Benefits and Compensation

San Francisco Expands Employer Health Reimbursement Role

On Jan. 1, employers in San Francisco will have to make sure that employee health reimbursement accounts the city requires them to fund are available to employees for two years, not just one. Amendments to the  Health Care Security Ordinance (HCSO) add to the requirements the city already has in place to establish access to universal health care in the City by the Bay. It was signed into law by Mayor Edwin Lee (D) on Nov. 28.

City Amends Rules for S.F. Employers

City law had provided that unused funds in health reimbursement accounts at the end of the coverage period could not be carried over; the amendment to the ordinance allows accounts to exist for two years. The amendment requires that funds left in accounts at the end of 2011 will be carried over to 2012 and will be available through Dec. 31, 2012.

The amendment also states that:

  • if the employer makes contributions because a court has ordered it to do so, the employer must make the reimbursements itself and not by providing funds to the city;
  • employers that impose surcharges on customers to provide funds they can use to cover the reimbursements must use the full amount collected through the surcharges for that purpose;
  • employers must provide written account summaries to employees 15 days after a quarterly contribution is made;
  • employers must provide written notice about account balances to employees who leave their jobs within three days of termination;
  • employers must allow reimbursements up to 90 days after employment ends; and
  • employers must post notifications from the city about the law.

When HRAs Are Not HRAs

Health reimbursement accounts are not the same thing as health reimbursement arrangements. Health reimbursement arrangements are established under federal law. Through health reimbursement arrangements, employers can reimburse employees, their spouses and their dependents for medical expenses as defined by Section 213 of the federal tax Code up to a set maximum amount during a specified coverage period. Unused funds at the end of the coverage period roll over into the next one.
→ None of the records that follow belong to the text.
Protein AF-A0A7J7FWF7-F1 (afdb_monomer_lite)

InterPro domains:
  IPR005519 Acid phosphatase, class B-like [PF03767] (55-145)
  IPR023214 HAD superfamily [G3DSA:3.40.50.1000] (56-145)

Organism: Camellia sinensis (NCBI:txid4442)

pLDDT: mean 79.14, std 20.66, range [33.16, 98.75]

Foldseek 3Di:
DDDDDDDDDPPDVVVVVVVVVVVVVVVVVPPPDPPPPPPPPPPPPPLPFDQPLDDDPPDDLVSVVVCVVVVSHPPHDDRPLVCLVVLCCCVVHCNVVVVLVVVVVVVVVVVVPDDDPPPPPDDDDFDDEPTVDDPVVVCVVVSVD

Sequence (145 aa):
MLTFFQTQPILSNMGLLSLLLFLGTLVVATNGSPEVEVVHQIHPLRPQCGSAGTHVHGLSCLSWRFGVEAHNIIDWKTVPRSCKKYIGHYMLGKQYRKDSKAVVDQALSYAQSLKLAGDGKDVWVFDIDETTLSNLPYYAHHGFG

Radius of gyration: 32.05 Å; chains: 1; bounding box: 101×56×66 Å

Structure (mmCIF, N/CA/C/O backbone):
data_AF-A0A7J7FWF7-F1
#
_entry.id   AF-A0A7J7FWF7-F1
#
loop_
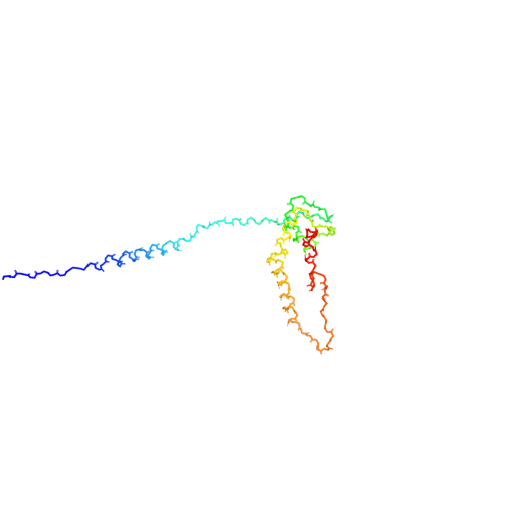_atom_site.group_PDB
_atom_site.id
_atom_site.type_symbol
_atom_site.label_atom_id
_atom_site.label_alt_id
_atom_site.label_comp_id
_atom_site.label_asym_id
_atom_site.label_entity_id
_atom_site.label_seq_id
_atom_site.pdbx_PDB_ins_code
_atom_site.Cartn_x
_atom_site.Cartn_y
_atom_site.Cartn_z
_atom_site.occupancy
_atom_site.B_iso_or_equiv
_atom_site.auth_seq_id
_atom_site.auth_comp_id
_atom_site.auth_asym_id
_atom_site.auth_atom_id
_atom_site.pdbx_PDB_model_num
ATOM 1 N N . MET A 1 1 ? 78.612 40.351 44.166 1.00 33.50 1 MET A N 1
ATOM 2 C CA . MET A 1 1 ? 78.120 41.556 43.465 1.00 33.50 1 MET A CA 1
ATOM 3 C C . MET A 1 1 ? 76.821 41.167 42.764 1.00 33.50 1 MET A C 1
ATOM 5 O O . MET A 1 1 ? 76.801 40.112 42.150 1.00 33.50 1 MET A O 1
ATOM 9 N N . LEU A 1 2 ? 75.755 41.937 43.015 1.00 35.22 2 LEU A N 1
ATOM 10 C CA . LEU A 1 2 ? 74.332 41.770 42.630 1.00 35.22 2 LEU A CA 1
ATOM 11 C C . LEU A 1 2 ? 74.138 41.522 41.108 1.00 35.22 2 LEU A C 1
ATOM 13 O O . LEU A 1 2 ? 75.017 41.912 40.352 1.00 35.22 2 LEU A O 1
ATOM 17 N N . THR A 1 3 ? 73.065 40.896 40.593 1.00 33.16 3 THR A N 1
ATOM 18 C CA . THR A 1 3 ? 71.665 41.389 40.605 1.00 33.16 3 THR A CA 1
ATOM 19 C C . THR A 1 3 ? 70.597 40.340 40.210 1.00 33.16 3 THR A C 1
ATOM 21 O O . THR A 1 3 ? 70.844 39.408 39.451 1.00 33.16 3 THR A O 1
ATOM 24 N N . PHE A 1 4 ? 69.380 40.576 40.721 1.00 43.62 4 PHE A N 1
ATOM 25 C CA . PHE A 1 4 ? 68.052 40.093 40.292 1.00 43.62 4 PHE A CA 1
ATOM 26 C C . PHE A 1 4 ? 67.694 40.464 38.833 1.00 43.62 4 PHE A C 1
ATOM 28 O O . PHE A 1 4 ? 68.061 41.555 38.419 1.00 43.62 4 PHE A O 1
ATOM 35 N N . PHE A 1 5 ? 66.870 39.648 38.149 1.00 37.59 5 PHE A N 1
ATOM 36 C CA . PHE A 1 5 ? 65.810 40.025 37.170 1.00 37.59 5 PHE A CA 1
ATOM 37 C C . PHE A 1 5 ? 64.908 38.778 36.956 1.00 37.59 5 PHE A C 1
ATOM 39 O O . PHE A 1 5 ? 65.397 37.742 36.526 1.00 37.59 5 PHE A O 1
ATOM 46 N N . GLN A 1 6 ? 63.710 38.680 37.546 1.00 36.12 6 GLN A N 1
ATOM 47 C CA . GLN A 1 6 ? 62.390 39.194 37.129 1.00 36.12 6 GLN A CA 1
ATOM 48 C C . GLN A 1 6 ? 61.700 38.380 36.010 1.00 36.12 6 GLN A C 1
ATOM 50 O O . GLN A 1 6 ? 62.235 38.160 34.931 1.00 36.12 6 GLN A O 1
ATOM 55 N N . THR A 1 7 ? 60.485 37.926 36.322 1.00 47.88 7 THR A N 1
ATOM 56 C CA . THR A 1 7 ? 59.551 37.117 35.525 1.00 47.88 7 THR A CA 1
ATOM 57 C C . THR A 1 7 ? 58.874 37.908 34.391 1.00 47.88 7 THR A C 1
ATOM 59 O O . THR A 1 7 ? 58.562 39.089 34.554 1.00 47.88 7 THR A O 1
ATOM 62 N N . GLN A 1 8 ? 58.551 37.237 33.274 1.00 50.38 8 GLN A N 1
ATOM 63 C CA . GLN A 1 8 ? 57.521 37.655 32.301 1.00 50.38 8 GLN A CA 1
ATOM 64 C C . GLN A 1 8 ? 56.735 36.423 31.784 1.00 50.38 8 GLN A C 1
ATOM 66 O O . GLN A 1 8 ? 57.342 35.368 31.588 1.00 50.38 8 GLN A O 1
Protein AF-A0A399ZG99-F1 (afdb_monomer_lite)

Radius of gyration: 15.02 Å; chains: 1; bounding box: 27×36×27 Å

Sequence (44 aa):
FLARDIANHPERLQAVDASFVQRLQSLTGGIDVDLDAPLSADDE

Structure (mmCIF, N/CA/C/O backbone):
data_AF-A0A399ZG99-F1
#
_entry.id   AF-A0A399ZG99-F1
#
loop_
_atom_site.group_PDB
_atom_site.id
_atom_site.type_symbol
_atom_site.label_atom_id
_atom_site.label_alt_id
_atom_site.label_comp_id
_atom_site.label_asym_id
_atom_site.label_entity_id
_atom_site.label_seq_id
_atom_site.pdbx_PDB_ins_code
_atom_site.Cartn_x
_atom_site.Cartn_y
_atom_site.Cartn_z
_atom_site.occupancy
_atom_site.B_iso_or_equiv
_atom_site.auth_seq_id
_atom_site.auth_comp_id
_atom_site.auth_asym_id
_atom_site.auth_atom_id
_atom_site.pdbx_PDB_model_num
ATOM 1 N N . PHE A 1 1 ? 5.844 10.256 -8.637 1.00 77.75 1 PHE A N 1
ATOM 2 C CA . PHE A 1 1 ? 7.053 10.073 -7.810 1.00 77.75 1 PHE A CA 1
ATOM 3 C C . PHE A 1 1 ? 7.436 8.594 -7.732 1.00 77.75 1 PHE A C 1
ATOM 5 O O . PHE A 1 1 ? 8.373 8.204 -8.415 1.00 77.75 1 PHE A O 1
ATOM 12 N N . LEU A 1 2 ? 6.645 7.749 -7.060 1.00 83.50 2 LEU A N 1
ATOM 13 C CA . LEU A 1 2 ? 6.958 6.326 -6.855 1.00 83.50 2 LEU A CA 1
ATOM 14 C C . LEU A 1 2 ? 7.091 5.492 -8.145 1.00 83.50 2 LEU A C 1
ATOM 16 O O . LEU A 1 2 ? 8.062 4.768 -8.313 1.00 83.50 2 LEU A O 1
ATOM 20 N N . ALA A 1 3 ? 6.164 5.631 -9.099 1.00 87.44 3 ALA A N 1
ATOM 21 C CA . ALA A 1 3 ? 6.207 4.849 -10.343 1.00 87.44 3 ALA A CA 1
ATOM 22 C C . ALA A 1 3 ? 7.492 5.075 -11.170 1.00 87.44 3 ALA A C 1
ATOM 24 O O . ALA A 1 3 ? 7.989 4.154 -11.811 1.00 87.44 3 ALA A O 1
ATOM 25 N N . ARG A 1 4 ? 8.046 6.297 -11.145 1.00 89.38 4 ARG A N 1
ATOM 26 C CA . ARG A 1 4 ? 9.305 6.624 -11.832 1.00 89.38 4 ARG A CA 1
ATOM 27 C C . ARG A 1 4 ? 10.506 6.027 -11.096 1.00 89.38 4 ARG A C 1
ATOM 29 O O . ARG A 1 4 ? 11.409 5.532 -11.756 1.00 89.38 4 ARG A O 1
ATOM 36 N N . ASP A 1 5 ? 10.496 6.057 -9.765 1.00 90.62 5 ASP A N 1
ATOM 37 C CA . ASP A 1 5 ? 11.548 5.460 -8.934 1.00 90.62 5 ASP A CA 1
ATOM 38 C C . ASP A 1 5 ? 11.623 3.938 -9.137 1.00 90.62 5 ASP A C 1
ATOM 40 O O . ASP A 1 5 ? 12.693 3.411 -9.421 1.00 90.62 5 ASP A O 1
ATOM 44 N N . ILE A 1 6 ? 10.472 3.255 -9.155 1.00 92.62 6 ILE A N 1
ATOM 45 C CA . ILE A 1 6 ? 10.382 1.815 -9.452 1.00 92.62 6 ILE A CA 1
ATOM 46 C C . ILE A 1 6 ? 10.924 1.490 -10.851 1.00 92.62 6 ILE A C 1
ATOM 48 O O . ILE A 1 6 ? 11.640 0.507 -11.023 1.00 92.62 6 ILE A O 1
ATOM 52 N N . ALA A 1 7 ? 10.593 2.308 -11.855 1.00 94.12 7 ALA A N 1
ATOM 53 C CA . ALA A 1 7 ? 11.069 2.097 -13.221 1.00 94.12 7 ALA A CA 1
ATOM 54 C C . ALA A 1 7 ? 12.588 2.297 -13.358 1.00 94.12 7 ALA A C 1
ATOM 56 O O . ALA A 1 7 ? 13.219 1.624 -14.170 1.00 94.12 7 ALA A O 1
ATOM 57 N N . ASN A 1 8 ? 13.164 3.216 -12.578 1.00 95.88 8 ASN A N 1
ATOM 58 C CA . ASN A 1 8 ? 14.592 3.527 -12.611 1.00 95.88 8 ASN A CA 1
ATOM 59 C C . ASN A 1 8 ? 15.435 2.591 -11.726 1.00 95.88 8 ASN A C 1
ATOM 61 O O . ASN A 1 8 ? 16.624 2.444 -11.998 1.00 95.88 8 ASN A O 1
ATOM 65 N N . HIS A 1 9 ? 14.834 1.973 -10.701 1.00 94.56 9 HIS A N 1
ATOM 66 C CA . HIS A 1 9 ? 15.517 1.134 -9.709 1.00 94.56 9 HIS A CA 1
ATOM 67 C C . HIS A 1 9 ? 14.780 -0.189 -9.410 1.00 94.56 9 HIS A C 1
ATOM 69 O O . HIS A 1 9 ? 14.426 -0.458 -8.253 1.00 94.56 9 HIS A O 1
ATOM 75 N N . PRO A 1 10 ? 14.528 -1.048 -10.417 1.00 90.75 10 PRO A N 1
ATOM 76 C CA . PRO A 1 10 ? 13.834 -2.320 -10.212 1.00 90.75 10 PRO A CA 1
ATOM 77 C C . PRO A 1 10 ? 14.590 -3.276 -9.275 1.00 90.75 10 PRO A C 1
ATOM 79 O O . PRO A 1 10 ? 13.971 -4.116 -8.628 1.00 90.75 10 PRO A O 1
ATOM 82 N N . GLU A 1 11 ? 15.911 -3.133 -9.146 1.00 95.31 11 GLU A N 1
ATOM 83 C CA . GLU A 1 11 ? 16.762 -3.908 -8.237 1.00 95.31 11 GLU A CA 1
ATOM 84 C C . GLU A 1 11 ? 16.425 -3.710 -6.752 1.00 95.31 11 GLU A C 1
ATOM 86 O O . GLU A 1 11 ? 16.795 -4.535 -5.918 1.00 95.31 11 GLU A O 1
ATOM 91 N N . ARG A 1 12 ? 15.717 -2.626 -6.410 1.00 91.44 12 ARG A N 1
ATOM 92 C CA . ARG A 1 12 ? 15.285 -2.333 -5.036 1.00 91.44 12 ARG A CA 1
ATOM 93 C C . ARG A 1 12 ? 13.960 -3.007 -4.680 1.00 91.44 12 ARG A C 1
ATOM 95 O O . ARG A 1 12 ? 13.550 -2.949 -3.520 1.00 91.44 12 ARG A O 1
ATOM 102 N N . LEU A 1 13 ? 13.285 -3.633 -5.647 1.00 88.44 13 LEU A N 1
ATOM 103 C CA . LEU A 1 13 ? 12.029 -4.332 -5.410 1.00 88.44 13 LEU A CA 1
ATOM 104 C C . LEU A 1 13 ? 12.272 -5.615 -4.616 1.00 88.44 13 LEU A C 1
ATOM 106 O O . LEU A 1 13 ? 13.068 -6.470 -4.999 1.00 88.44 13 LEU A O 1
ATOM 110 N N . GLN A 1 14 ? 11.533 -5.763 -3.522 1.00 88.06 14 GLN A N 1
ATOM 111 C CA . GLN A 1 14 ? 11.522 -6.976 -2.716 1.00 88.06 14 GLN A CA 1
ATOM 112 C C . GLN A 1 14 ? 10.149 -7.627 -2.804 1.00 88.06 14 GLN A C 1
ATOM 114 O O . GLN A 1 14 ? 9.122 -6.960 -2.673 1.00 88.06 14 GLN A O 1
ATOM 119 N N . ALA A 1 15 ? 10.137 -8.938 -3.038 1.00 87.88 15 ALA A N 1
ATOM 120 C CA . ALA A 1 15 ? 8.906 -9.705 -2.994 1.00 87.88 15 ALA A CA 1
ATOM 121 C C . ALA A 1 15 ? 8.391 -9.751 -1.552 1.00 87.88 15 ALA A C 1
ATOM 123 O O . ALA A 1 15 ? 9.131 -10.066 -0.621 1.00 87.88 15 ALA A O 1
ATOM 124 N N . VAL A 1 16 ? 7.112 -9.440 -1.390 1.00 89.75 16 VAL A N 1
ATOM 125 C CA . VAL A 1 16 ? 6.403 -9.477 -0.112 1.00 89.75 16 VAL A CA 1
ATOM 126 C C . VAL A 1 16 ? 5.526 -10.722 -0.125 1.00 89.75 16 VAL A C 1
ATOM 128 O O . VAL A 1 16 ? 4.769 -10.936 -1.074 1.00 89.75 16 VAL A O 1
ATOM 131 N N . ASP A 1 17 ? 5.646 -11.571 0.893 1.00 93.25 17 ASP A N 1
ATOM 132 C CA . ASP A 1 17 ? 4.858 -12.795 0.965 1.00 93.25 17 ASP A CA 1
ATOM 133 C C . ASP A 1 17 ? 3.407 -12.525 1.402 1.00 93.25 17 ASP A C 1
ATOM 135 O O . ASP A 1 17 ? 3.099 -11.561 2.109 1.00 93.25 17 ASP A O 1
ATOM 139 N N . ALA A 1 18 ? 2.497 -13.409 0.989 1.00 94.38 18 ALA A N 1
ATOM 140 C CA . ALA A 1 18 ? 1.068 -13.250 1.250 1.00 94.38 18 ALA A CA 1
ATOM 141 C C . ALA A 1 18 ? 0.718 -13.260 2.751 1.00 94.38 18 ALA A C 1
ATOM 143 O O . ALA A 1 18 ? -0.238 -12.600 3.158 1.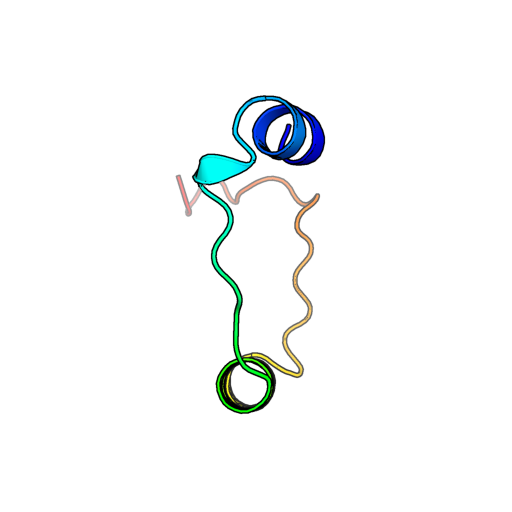00 94.38 18 ALA A O 1
ATOM 144 N N . SER A 1 19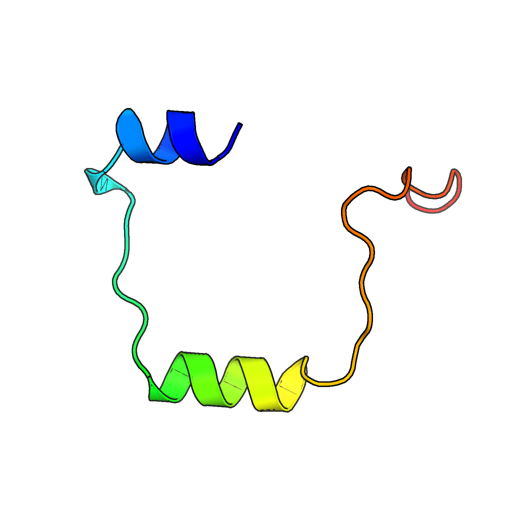 ? 1.490 -13.970 3.583 1.00 94.94 19 SER A N 1
ATOM 145 C CA . SER A 1 19 ? 1.248 -14.013 5.029 1.00 94.94 19 SER A CA 1
ATOM 146 C C . SER A 1 19 ? 1.580 -12.673 5.686 1.00 94.94 19 SER A C 1
ATOM 148 O O . SER A 1 19 ? 0.851 -12.208 6.567 1.00 94.94 19 SER A O 1
ATOM 150 N N . PHE A 1 20 ? 2.628 -12.004 5.200 1.00 93.44 20 PHE A N 1
ATOM 151 C CA . PHE A 1 20 ? 2.996 -10.673 5.646 1.00 93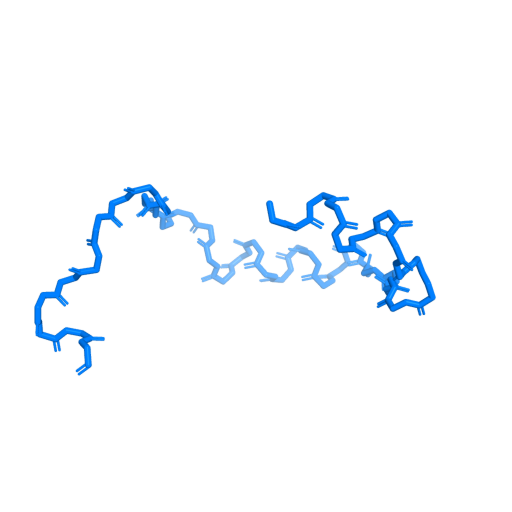.44 20 PHE A CA 1
ATOM 152 C C . PHE A 1 20 ? 1.960 -9.627 5.216 1.00 93.44 20 PHE A C 1
ATOM 154 O O . PHE A 1 20 ? 1.539 -8.822 6.048 1.00 93.44 20 PHE A O 1
ATOM 161 N N . VAL A 1 21 ? 1.448 -9.705 3.980 1.00 93.25 21 VAL A N 1
ATOM 162 C CA . VAL A 1 21 ? 0.330 -8.854 3.521 1.00 93.25 21 VAL A CA 1
ATOM 163 C C . VAL A 1 21 ? -0.900 -9.027 4.413 1.00 93.25 21 VAL A C 1
ATOM 165 O O . VAL A 1 21 ? -1.493 -8.040 4.847 1.00 93.25 21 VAL A O 1
ATOM 168 N N . GLN A 1 22 ? -1.265 -10.268 4.735 1.00 94.19 22 GLN A N 1
ATOM 169 C CA . GLN A 1 22 ? -2.442 -10.542 5.553 1.00 94.19 22 GLN A CA 1
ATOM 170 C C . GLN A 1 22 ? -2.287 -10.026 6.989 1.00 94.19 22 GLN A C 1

Unlike health reimbursement arrangements — which an employer may, but is not required, to establish — health reimbursement accounts are compulsory for employers in San Francisco. City law requires employers to cover, through those accounts, health care expenses incurred by employees who work at least eight hours a week. Employers do have an alternative: They can pay the city, which then establishes the accounts and makes the reimbursements.

The Ordinance May Clash with ERISA

The amended San Francisco HCSO only applies in San Francisco. Nonetheless, federal law may affect it. Back in 2009, the ordinance survived several ERISA challenges. It is still uncertain whether the latest amendment might be challenged in court and if there will be a ruling that ERISA preempts it.

ERISA, which regulates the operation of pension, health and welfare benefit plans, preempts almost all state laws that relate to benefit plans. The amended San Francisco HCSO recognizes that; it includes a provision that it does not authorize the city to impose duties or obligations that conflict with state or federal law.